Diesmal behielten sie die Kontrolle über die Bilder an der Frankfurter Taunusanlage. Am Mittwochmorgen betraten Strafermittler, ausgestattet mit einem Durchsuchungsbeschluss, die Zentrale der Deutschen Bank. Zum zweiten Mal innerhalb eines halben Jahres drohte der Bank damit eine Razzia an ihrem Hauptsitz. Während anderswo in der Republik, von Aachen bis Hamburg, schon Staatsanwälte, BKA-Beamte und Steuerfahnder zugange waren, verhinderten die Juristen der Deutschen Bank eine erneute größere Durchsuchung in der Zentrale. Man gab einfach sofort alles her, was die Ermittler hätten haben wollten: Daten zu vier wohlhabenden Kunden, hieß es in Finanzkreisen.
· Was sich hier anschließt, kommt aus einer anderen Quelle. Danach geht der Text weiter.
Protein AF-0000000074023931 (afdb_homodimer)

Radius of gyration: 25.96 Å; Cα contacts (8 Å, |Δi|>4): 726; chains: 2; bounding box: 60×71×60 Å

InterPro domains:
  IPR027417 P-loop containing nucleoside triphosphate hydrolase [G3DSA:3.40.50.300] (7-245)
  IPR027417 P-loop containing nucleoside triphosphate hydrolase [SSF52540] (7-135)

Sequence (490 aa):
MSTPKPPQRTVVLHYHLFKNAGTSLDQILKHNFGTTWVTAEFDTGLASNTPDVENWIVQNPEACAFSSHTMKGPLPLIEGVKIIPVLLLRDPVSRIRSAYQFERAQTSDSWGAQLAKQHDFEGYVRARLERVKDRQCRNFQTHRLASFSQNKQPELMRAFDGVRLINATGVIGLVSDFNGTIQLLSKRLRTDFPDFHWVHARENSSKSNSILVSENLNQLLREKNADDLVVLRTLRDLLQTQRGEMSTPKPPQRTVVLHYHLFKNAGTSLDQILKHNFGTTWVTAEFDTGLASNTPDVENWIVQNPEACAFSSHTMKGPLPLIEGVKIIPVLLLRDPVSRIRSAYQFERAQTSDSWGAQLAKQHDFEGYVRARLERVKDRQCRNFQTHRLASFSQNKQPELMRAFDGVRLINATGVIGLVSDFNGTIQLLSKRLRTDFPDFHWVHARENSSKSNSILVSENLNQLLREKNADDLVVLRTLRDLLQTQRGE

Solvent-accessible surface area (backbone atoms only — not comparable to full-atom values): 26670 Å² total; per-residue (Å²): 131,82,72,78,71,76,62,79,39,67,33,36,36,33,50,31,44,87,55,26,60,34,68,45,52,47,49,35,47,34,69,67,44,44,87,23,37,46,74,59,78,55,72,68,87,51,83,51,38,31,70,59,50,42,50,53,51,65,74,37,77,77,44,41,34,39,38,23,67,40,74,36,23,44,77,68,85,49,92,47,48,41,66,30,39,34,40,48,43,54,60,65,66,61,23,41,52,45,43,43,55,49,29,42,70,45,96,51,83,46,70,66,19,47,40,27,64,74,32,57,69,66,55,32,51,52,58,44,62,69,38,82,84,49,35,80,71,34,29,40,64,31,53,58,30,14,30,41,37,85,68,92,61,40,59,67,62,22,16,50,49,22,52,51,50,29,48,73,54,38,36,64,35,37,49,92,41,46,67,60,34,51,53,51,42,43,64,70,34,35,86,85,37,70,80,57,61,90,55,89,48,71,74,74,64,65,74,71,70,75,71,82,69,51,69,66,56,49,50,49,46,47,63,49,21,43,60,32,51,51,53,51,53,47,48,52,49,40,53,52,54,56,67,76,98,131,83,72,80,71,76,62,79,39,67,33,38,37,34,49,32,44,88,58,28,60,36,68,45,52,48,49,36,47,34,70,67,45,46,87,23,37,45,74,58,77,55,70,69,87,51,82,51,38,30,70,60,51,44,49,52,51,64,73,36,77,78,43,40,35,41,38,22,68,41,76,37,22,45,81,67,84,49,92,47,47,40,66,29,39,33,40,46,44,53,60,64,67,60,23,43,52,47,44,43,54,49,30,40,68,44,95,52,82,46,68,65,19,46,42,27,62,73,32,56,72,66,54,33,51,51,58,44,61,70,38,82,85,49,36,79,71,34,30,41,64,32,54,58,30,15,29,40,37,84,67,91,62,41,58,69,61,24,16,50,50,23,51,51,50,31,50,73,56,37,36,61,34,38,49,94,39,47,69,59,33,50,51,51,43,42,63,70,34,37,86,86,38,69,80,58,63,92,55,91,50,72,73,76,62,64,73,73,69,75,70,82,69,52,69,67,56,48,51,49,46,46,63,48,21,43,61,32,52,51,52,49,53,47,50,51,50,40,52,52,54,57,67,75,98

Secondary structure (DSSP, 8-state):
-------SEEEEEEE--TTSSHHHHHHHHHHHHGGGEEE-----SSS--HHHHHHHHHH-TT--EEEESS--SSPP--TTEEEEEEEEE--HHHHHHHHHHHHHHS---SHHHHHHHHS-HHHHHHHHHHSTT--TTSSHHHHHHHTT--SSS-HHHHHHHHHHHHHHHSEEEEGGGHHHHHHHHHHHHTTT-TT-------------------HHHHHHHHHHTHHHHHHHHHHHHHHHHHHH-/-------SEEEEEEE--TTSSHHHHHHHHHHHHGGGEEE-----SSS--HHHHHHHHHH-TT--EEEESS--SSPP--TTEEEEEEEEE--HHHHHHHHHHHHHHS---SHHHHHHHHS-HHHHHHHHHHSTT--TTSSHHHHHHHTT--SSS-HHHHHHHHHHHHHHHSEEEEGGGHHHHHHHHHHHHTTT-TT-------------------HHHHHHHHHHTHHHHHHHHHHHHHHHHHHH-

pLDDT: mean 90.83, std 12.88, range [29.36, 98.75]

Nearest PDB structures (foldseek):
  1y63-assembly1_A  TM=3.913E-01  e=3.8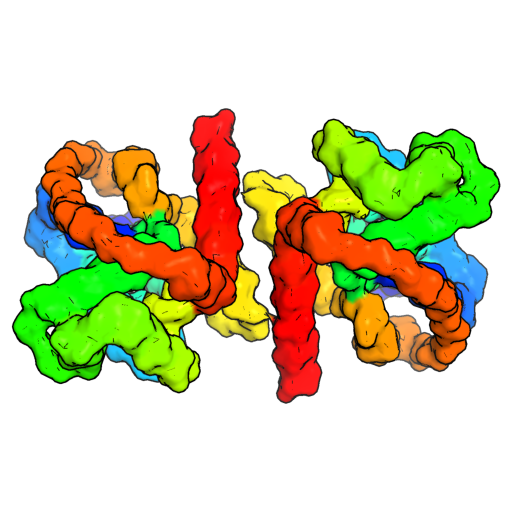46E-01  Leishmania major strain Friedlin
  7fsf-assembly1_A  TM=1.666E-01  e=6.868E-01  Thermotoga maritima MSB8
  2egw-assembly1_B  TM=2.455E-01  e=2.321E+00  Aquifex aeolicus
  9avj-assembly1_C  TM=2.202E-01  e=2.190E+00  Bacillus sp. PS3
  9avj-assembly1_B  TM=1.889E-01  e=1.092E+00  Bacillus sp. PS3

Foldseek 3Di:
DPDQDAQPEEAEEEQQAQQQCSVLVLVLVCVQFPPLEDEDEDDQPDLAPLVVVLVVCVVSVSHRYYYYNRHFAAHHDDRSYAYAYEEAAEDLVNSLVSQLVVLCPDPDPDPLSVQSVVDPSLSSLVVQVVDPPRCSLAQVLLQRLLRNDDDPDDSLVSSVVSVVVNVVRHFYYYSVCVVVRVVRRCVNCCVVRVPRDDDPRPPCVVPCPVPPDDPVRVVVSCVRNVSSVVSVVVVVVVVVVVVVD/DPDQDAQPEEAEEEQQAQQQCSVLVLVLVCVQFPPLEDEDEDDQPDLAPLVVVLVVCVVSVSHRYYYYNRHFAAHHDDRSYAYAYEEAAEDLVNSLVSQLVVLCPDPDPDPLSVQSVVDPSLSSLVVQVVDPPRCSLAQVLLQRLLRNDDDPDDSLVSSVVSVVVNVVRHFYYYSVCVVVRVVRRCVNCCVVRVPRDDDPRPPPPVPCPVPPDDPVRVVVSCVRNVSSVVSVVVVVVVVVVVVVD

Organism: NCBI:txid1655543

Structure (mmCIF, N/CA/C/O backbone):
data_AF-0000000074023931-model_v1
#
loop_
_entity.id
_entity.type
_entity.pdbx_description
1 polymer 'Sulfotransferase family protein'
#
loop_
_atom_site.group_PDB
_atom_site.id
_atom_site.type_symbol
_atom_site.label_atom_id
_atom_site.label_alt_id
_atom_site.label_comp_id
_atom_site.label_asym_id
_atom_site.label_entity_id
_atom_site.label_seq_id
_atom_site.pdbx_PDB_ins_code
_atom_site.Cartn_x
_atom_site.Cartn_y
_atom_site.Cartn_z
_atom_site.occupancy
_atom_site.B_iso_or_equiv
_atom_site.auth_seq_id
_atom_site.auth_comp_id
_atom_site.auth_asym_id
_atom_site.auth_atom_id
_atom_site.pdbx_PDB_model_num
ATOM 1 N N . MET A 1 1 ? 32.875 1.22 -12.375 1 29.64 1 MET A N 1
ATOM 2 C CA . MET A 1 1 ? 31.734 0.337 -12.109 1 29.64 1 MET A CA 1
ATOM 3 C C . MET A 1 1 ? 31.453 -0.554 -13.312 1 29.64 1 MET A C 1
ATOM 5 O O . MET A 1 1 ? 31.25 -0.059 -14.43 1 29.64 1 MET A O 1
ATOM 9 N N . SER A 1 2 ? 31.906 -1.811 -13.328 1 40.12 2 SER A N 1
ATOM 10 C CA . SER A 1 2 ? 31.828 -2.697 -14.484 1 40.12 2 SER A CA 1
ATOM 11 C C . SER A 1 2 ? 30.375 -2.84 -14.969 1 40.12 2 SER A C 1
ATOM 13 O O . SER A 1 2 ? 29.453 -2.945 -14.156 1 40.12 2 SER A O 1
ATOM 15 N N . THR A 1 3 ? 30.016 -2.418 -16.109 1 46.78 3 THR A N 1
ATOM 16 C CA . THR A 1 3 ? 28.703 -2.572 -16.734 1 46.78 3 THR A CA 1
ATOM 17 C C . THR A 1 3 ? 28.234 -4.023 -16.641 1 46.78 3 THR A C 1
ATOM 19 O O . THR A 1 3 ? 28.969 -4.941 -17.016 1 46.78 3 THR A O 1
ATOM 22 N N . PRO A 1 4 ? 27.281 -4.309 -15.695 1 49.06 4 PRO A N 1
ATOM 23 C CA . PRO A 1 4 ? 26.844 -5.711 -15.703 1 49.06 4 PRO A CA 1
ATOM 24 C C . PRO A 1 4 ? 26.703 -6.273 -17.109 1 49.06 4 PRO A C 1
ATOM 26 O O . PRO A 1 4 ? 26.234 -5.574 -18.016 1 49.06 4 PRO A O 1
ATOM 29 N N . LYS A 1 5 ? 27.438 -7.172 -17.438 1 55.62 5 LYS A N 1
ATOM 30 C CA . LYS A 1 5 ? 27.422 -7.863 -18.734 1 55.62 5 LYS A CA 1
ATOM 31 C C . LYS A 1 5 ? 26 -8.289 -19.094 1 55.62 5 LYS A C 1
ATOM 33 O O . LYS A 1 5 ? 25.234 -8.727 -18.234 1 55.62 5 LYS A O 1
ATOM 38 N N . PRO A 1 6 ? 25.422 -8.023 -20.328 1 59.28 6 PRO A N 1
ATOM 39 C CA . PRO A 1 6 ? 24.078 -8.391 -20.766 1 59.28 6 PRO A CA 1
ATOM 40 C C . PRO A 1 6 ? 23.703 -9.828 -20.406 1 59.28 6 PRO A C 1
ATOM 42 O O . PRO A 1 6 ? 24.578 -10.703 -20.391 1 59.28 6 PRO A O 1
ATOM 45 N N . PRO A 1 7 ? 22.422 -9.969 -19.781 1 61.53 7 PRO A N 1
ATOM 46 C CA . PRO A 1 7 ? 22.062 -11.344 -19.453 1 61.53 7 PRO A CA 1
ATOM 47 C C . PRO A 1 7 ? 22.203 -12.297 -20.641 1 61.53 7 PRO A C 1
ATOM 49 O O . PRO A 1 7 ? 21.922 -11.914 -21.781 1 61.53 7 PRO A O 1
ATOM 52 N N . GLN A 1 8 ? 22.719 -13.43 -20.391 1 78.81 8 GLN A N 1
ATOM 53 C CA . GLN A 1 8 ? 22.938 -14.477 -21.391 1 78.81 8 GLN A CA 1
ATOM 54 C C . GLN A 1 8 ? 21.703 -15.359 -21.547 1 78.81 8 GLN A C 1
ATOM 56 O O . GLN A 1 8 ? 21.484 -15.945 -22.609 1 78.81 8 GLN A O 1
ATOM 61 N N . ARG A 1 9 ? 20.812 -15.281 -20.578 1 93.75 9 ARG A N 1
ATOM 62 C CA . ARG A 1 9 ? 19.672 -16.188 -20.547 1 93.75 9 ARG A CA 1
ATOM 63 C C . ARG A 1 9 ? 18.453 -15.531 -19.906 1 93.75 9 ARG A C 1
ATOM 65 O O . ARG A 1 9 ? 18.578 -14.844 -18.891 1 93.75 9 ARG A O 1
ATOM 72 N N . THR A 1 10 ? 17.25 -15.641 -20.594 1 96.5 10 THR A N 1
ATOM 73 C CA . THR A 1 10 ? 16.016 -15.102 -20.031 1 96.5 10 THR A CA 1
ATOM 74 C C . THR A 1 10 ? 15.07 -16.234 -19.625 1 96.5 10 THR A C 1
ATOM 76 O O . THR A 1 10 ? 14.875 -17.188 -20.391 1 96.5 10 THR A O 1
ATOM 79 N N . VAL A 1 11 ? 14.492 -16.156 -18.453 1 97.25 11 VAL A N 1
ATOM 80 C CA . VAL A 1 11 ? 13.562 -17.188 -17.969 1 97.25 11 VAL A CA 1
ATOM 81 C C . VAL A 1 11 ? 12.266 -16.531 -17.516 1 97.25 11 VAL A C 1
ATOM 83 O O . VAL A 1 11 ? 12.281 -15.484 -16.859 1 97.25 11 VAL A O 1
ATOM 86 N N . VAL A 1 12 ? 11.141 -17.156 -17.891 1 98.12 12 VAL A N 1
ATOM 87 C CA . VAL A 1 12 ? 9.82 -16.766 -17.406 1 98.12 12 VAL A CA 1
ATOM 88 C C . VAL A 1 12 ? 9.469 -17.562 -16.156 1 98.12 12 VAL A C 1
ATOM 90 O O . VAL A 1 12 ? 9.523 -18.797 -16.172 1 98.12 12 VAL A O 1
ATOM 93 N N . LEU A 1 13 ? 9.195 -16.906 -15.117 1 98.56 13 LEU A N 1
ATOM 94 C CA . LEU A 1 13 ? 8.789 -17.547 -13.875 1 98.56 13 LEU A CA 1
ATOM 95 C C . LEU A 1 13 ? 7.309 -17.312 -13.594 1 98.56 13 LEU A C 1
ATOM 97 O O . LEU A 1 13 ? 6.914 -16.219 -13.203 1 98.56 13 LEU A O 1
ATOM 101 N N . HIS A 1 14 ? 6.539 -18.328 -13.805 1 98.69 14 HIS A N 1
ATOM 102 C CA . HIS A 1 14 ? 5.098 -18.234 -13.594 1 98.69 14 HIS A CA 1
ATOM 103 C C . HIS A 1 14 ? 4.719 -18.625 -12.172 1 98.69 14 HIS A C 1
ATOM 105 O O . HIS A 1 14 ? 4.758 -19.812 -11.82 1 98.69 14 HIS A O 1
ATOM 111 N N . TYR A 1 15 ? 4.41 -17.656 -11.375 1 98.62 15 TYR A N 1
ATOM 112 C CA . TYR A 1 15 ? 3.83 -17.922 -10.062 1 98.62 15 TYR A CA 1
ATOM 113 C C . TYR A 1 15 ? 2.375 -18.359 -10.188 1 98.62 15 TYR A C 1
ATOM 115 O O . TYR A 1 15 ? 1.471 -17.516 -10.219 1 98.62 15 TYR A O 1
ATOM 123 N N . HIS A 1 16 ? 2.201 -19.656 -10.188 1 97.69 16 HIS A N 1
ATOM 124 C CA . HIS A 1 16 ? 0.919 -20.297 -10.461 1 97.69 16 HIS A CA 1
ATOM 125 C C . HIS A 1 16 ? 0.048 -20.328 -9.211 1 97.69 16 HIS A C 1
ATOM 127 O O . HIS A 1 16 ? -0.22 -21.406 -8.672 1 97.69 16 HIS A O 1
ATOM 133 N N . LEU A 1 17 ? -0.462 -19.172 -8.875 1 97.62 17 LEU A N 1
ATOM 134 C CA . LEU A 1 17 ? -1.33 -19.109 -7.703 1 97.62 17 LEU A CA 1
ATOM 135 C C . LEU A 1 17 ? -2.557 -19.984 -7.887 1 97.62 17 LEU A C 1
ATOM 137 O O . LEU A 1 17 ? -3.121 -20.062 -8.977 1 97.62 17 LEU A O 1
ATOM 141 N N . PHE A 1 18 ? -2.955 -20.578 -6.781 1 95.12 18 PHE A N 1
ATOM 142 C CA . PHE A 1 18 ? -4.051 -21.547 -6.797 1 95.12 18 PHE A CA 1
ATOM 143 C C . PHE A 1 18 ? -5.355 -20.875 -7.219 1 95.12 18 PHE A C 1
ATOM 145 O O . PHE A 1 18 ? -5.832 -19.953 -6.543 1 95.12 18 PHE A O 1
ATOM 152 N N . LYS A 1 19 ? -5.871 -21.25 -8.391 1 96.12 19 LYS A N 1
ATOM 153 C CA . LYS A 1 19 ? -7.16 -20.875 -8.961 1 96.12 19 LYS A CA 1
ATOM 154 C C . LYS A 1 19 ? -7.176 -19.406 -9.367 1 96.12 19 LYS A C 1
ATOM 156 O O . LYS A 1 19 ? -8.172 -18.719 -9.164 1 96.12 19 LYS A O 1
ATOM 161 N N . ASN A 1 20 ? -6.094 -19.016 -9.891 1 97.06 20 ASN A N 1
ATOM 162 C CA . ASN A 1 20 ? -5.949 -17.688 -10.484 1 97.06 20 ASN A CA 1
ATOM 163 C C . ASN A 1 20 ? -5.695 -17.781 -11.992 1 97.06 20 ASN A C 1
ATOM 165 O O . ASN A 1 20 ? -4.902 -17.016 -12.539 1 97.06 20 ASN A O 1
ATOM 169 N N . ALA A 1 21 ? -6.262 -18.734 -12.648 1 93.5 21 ALA A N 1
ATOM 170 C CA . ALA A 1 21 ? -6.211 -18.922 -14.094 1 93.5 21 ALA A CA 1
ATOM 171 C C . ALA A 1 21 ? -4.801 -19.297 -14.547 1 93.5 21 ALA A C 1
ATOM 173 O O . ALA A 1 21 ? -4.391 -18.984 -15.664 1 93.5 21 ALA A O 1
ATOM 174 N N . GLY A 1 22 ? -4.078 -19.969 -13.703 1 95.25 22 GLY A N 1
ATOM 175 C CA . GLY A 1 22 ? -2.717 -20.375 -14 1 95.25 22 GLY A CA 1
ATOM 176 C C . GLY A 1 22 ? -2.641 -21.484 -15.031 1 95.25 22 GLY A C 1
ATOM 177 O O . GLY A 1 22 ? -1.677 -21.562 -15.797 1 95.25 22 GLY A O 1
ATOM 178 N N . THR A 1 23 ? -3.691 -22.312 -15.016 1 94.25 23 THR A N 1
ATOM 179 C CA . THR A 1 23 ? -3.707 -23.406 -15.977 1 94.25 23 THR A CA 1
ATOM 180 C C . THR A 1 23 ? -3.768 -22.875 -17.406 1 94.25 23 THR A C 1
ATOM 182 O O . THR A 1 23 ? -3.08 -23.375 -18.297 1 94.25 23 THR A O 1
ATOM 185 N N . SER A 1 24 ? -4.57 -21.891 -17.594 1 93.12 24 SER A N 1
ATOM 186 C CA . SER A 1 24 ? -4.656 -21.266 -18.906 1 93.12 24 SER A CA 1
ATOM 187 C C . SER A 1 24 ? -3.326 -20.641 -19.312 1 93.12 24 SER A C 1
ATOM 189 O O . SER A 1 24 ? -2.885 -20.812 -20.453 1 93.12 24 SER A O 1
ATOM 191 N N . LEU A 1 25 ? -2.695 -19.969 -18.391 1 95.5 25 LEU A N 1
ATOM 192 C CA . LEU A 1 25 ? -1.4 -19.375 -18.688 1 95.5 25 LEU A CA 1
ATOM 193 C C . LEU A 1 25 ? -0.35 -20.438 -18.953 1 95.5 25 LEU A C 1
ATOM 195 O O . LEU A 1 25 ? 0.446 -20.312 -19.891 1 95.5 25 LEU A O 1
ATOM 199 N N . ASP A 1 26 ? -0.365 -21.5 -18.219 1 95.69 26 ASP A N 1
ATOM 200 C CA . ASP A 1 26 ? 0.569 -22.609 -18.422 1 95.69 26 ASP A CA 1
ATOM 201 C C . ASP A 1 26 ? 0.402 -23.219 -19.812 1 95.69 26 ASP A C 1
ATOM 203 O O . ASP A 1 26 ? 1.382 -23.625 -20.438 1 95.69 26 ASP A O 1
ATOM 207 N N . GLN A 1 27 ? -0.812 -23.312 -20.234 1 93.94 27 GLN A N 1
ATOM 208 C CA . GLN A 1 27 ? -1.05 -23.844 -21.562 1 93.94 27 GLN A CA 1
ATOM 209 C C . GLN A 1 27 ? -0.392 -22.969 -22.625 1 93.94 27 GLN A C 1
ATOM 211 O O . GLN A 1 27 ? 0.195 -23.484 -23.578 1 93.94 27 GLN A O 1
ATOM 216 N N . ILE A 1 28 ? -0.504 -21.734 -22.469 1 94.44 28 ILE A N 1
ATOM 217 C CA . ILE A 1 28 ? 0.1 -20.797 -23.406 1 94.44 28 ILE A CA 1
ATOM 218 C C . ILE A 1 28 ? 1.62 -20.922 -23.359 1 94.44 28 ILE A C 1
ATOM 220 O O . ILE A 1 28 ? 2.277 -20.969 -24.406 1 94.44 28 ILE A O 1
ATOM 224 N N . LEU A 1 29 ? 2.184 -21.016 -22.141 1 95.62 29 LEU A N 1
ATOM 225 C CA . LEU A 1 29 ? 3.627 -21.156 -22 1 95.62 29 LEU A CA 1
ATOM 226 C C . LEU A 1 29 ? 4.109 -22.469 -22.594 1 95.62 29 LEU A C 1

In einer bundesweiten Aktion rückten drei Jahre nach Veröffentlichung der Panama Papers Fahnder aus, angeführt von der Staatsanwaltschaft Frankfurt, um einen Verdacht gegen insgesamt acht vermögende Privatleute zu erhärten: Unter anderem mit Hilfe der Deutschen Bank sollen sie in Steueroasen Geld vor dem Fiskus versteckt haben. Konkret sollen sie, so beschreiben es die Frankfurter Staatsanwälte, eine ehemalige Konzerntochter der Deutschen Bank genutzt haben, um Kapitalerträge auf den Britischen Jungferninseln zu verbergen. Zusätzlich zu den Privaträumen der Beschuldigten durchsuchten die Ermittler auch die Geschäftsräume von elf Banken, darunter eine Postbank-Filiale, mindestens eine Sparkasse und eine Volksbank, sowie die Büros mehrerer Vermögensverwaltungen und Steuerkanzleien. Unter anderem wurden sie in Hamburg, Bad Tölz, Bonn, Düsseldorf, Frankfurt, Aachen, Köln und auf Sylt vorstellig. Die Durchsuchungen stünden im Zusammenhang mit Erkenntnissen über deutsche Bankkunden aus den 2016 veröffentlichen Panama Papers und den 2013 veröffentlichten Offshore Leaks, bestätigte Oberstaatsanwalt Noah Krüger.

Im Fokus der Ermittler steht nach Informationen von Süddeutscher Zeitung, NDR und WDR auch diesmal eine ehemals von der Deutschen Bank genutzte Gesellschaft namens Regula Limited. Sie agierte als sogenannter "Nominee-Shareholder", also als Schein-Anteilseigner von Offshore-Firmen, hinter denen die wahren wirtschaftlich Berechtigten verborgen blieben. Allein im Jahr 2016 soll die Firma mehr als 900 Kunden betreut haben, mit einem Geschäftsvolumen von 311 Millionen Euro.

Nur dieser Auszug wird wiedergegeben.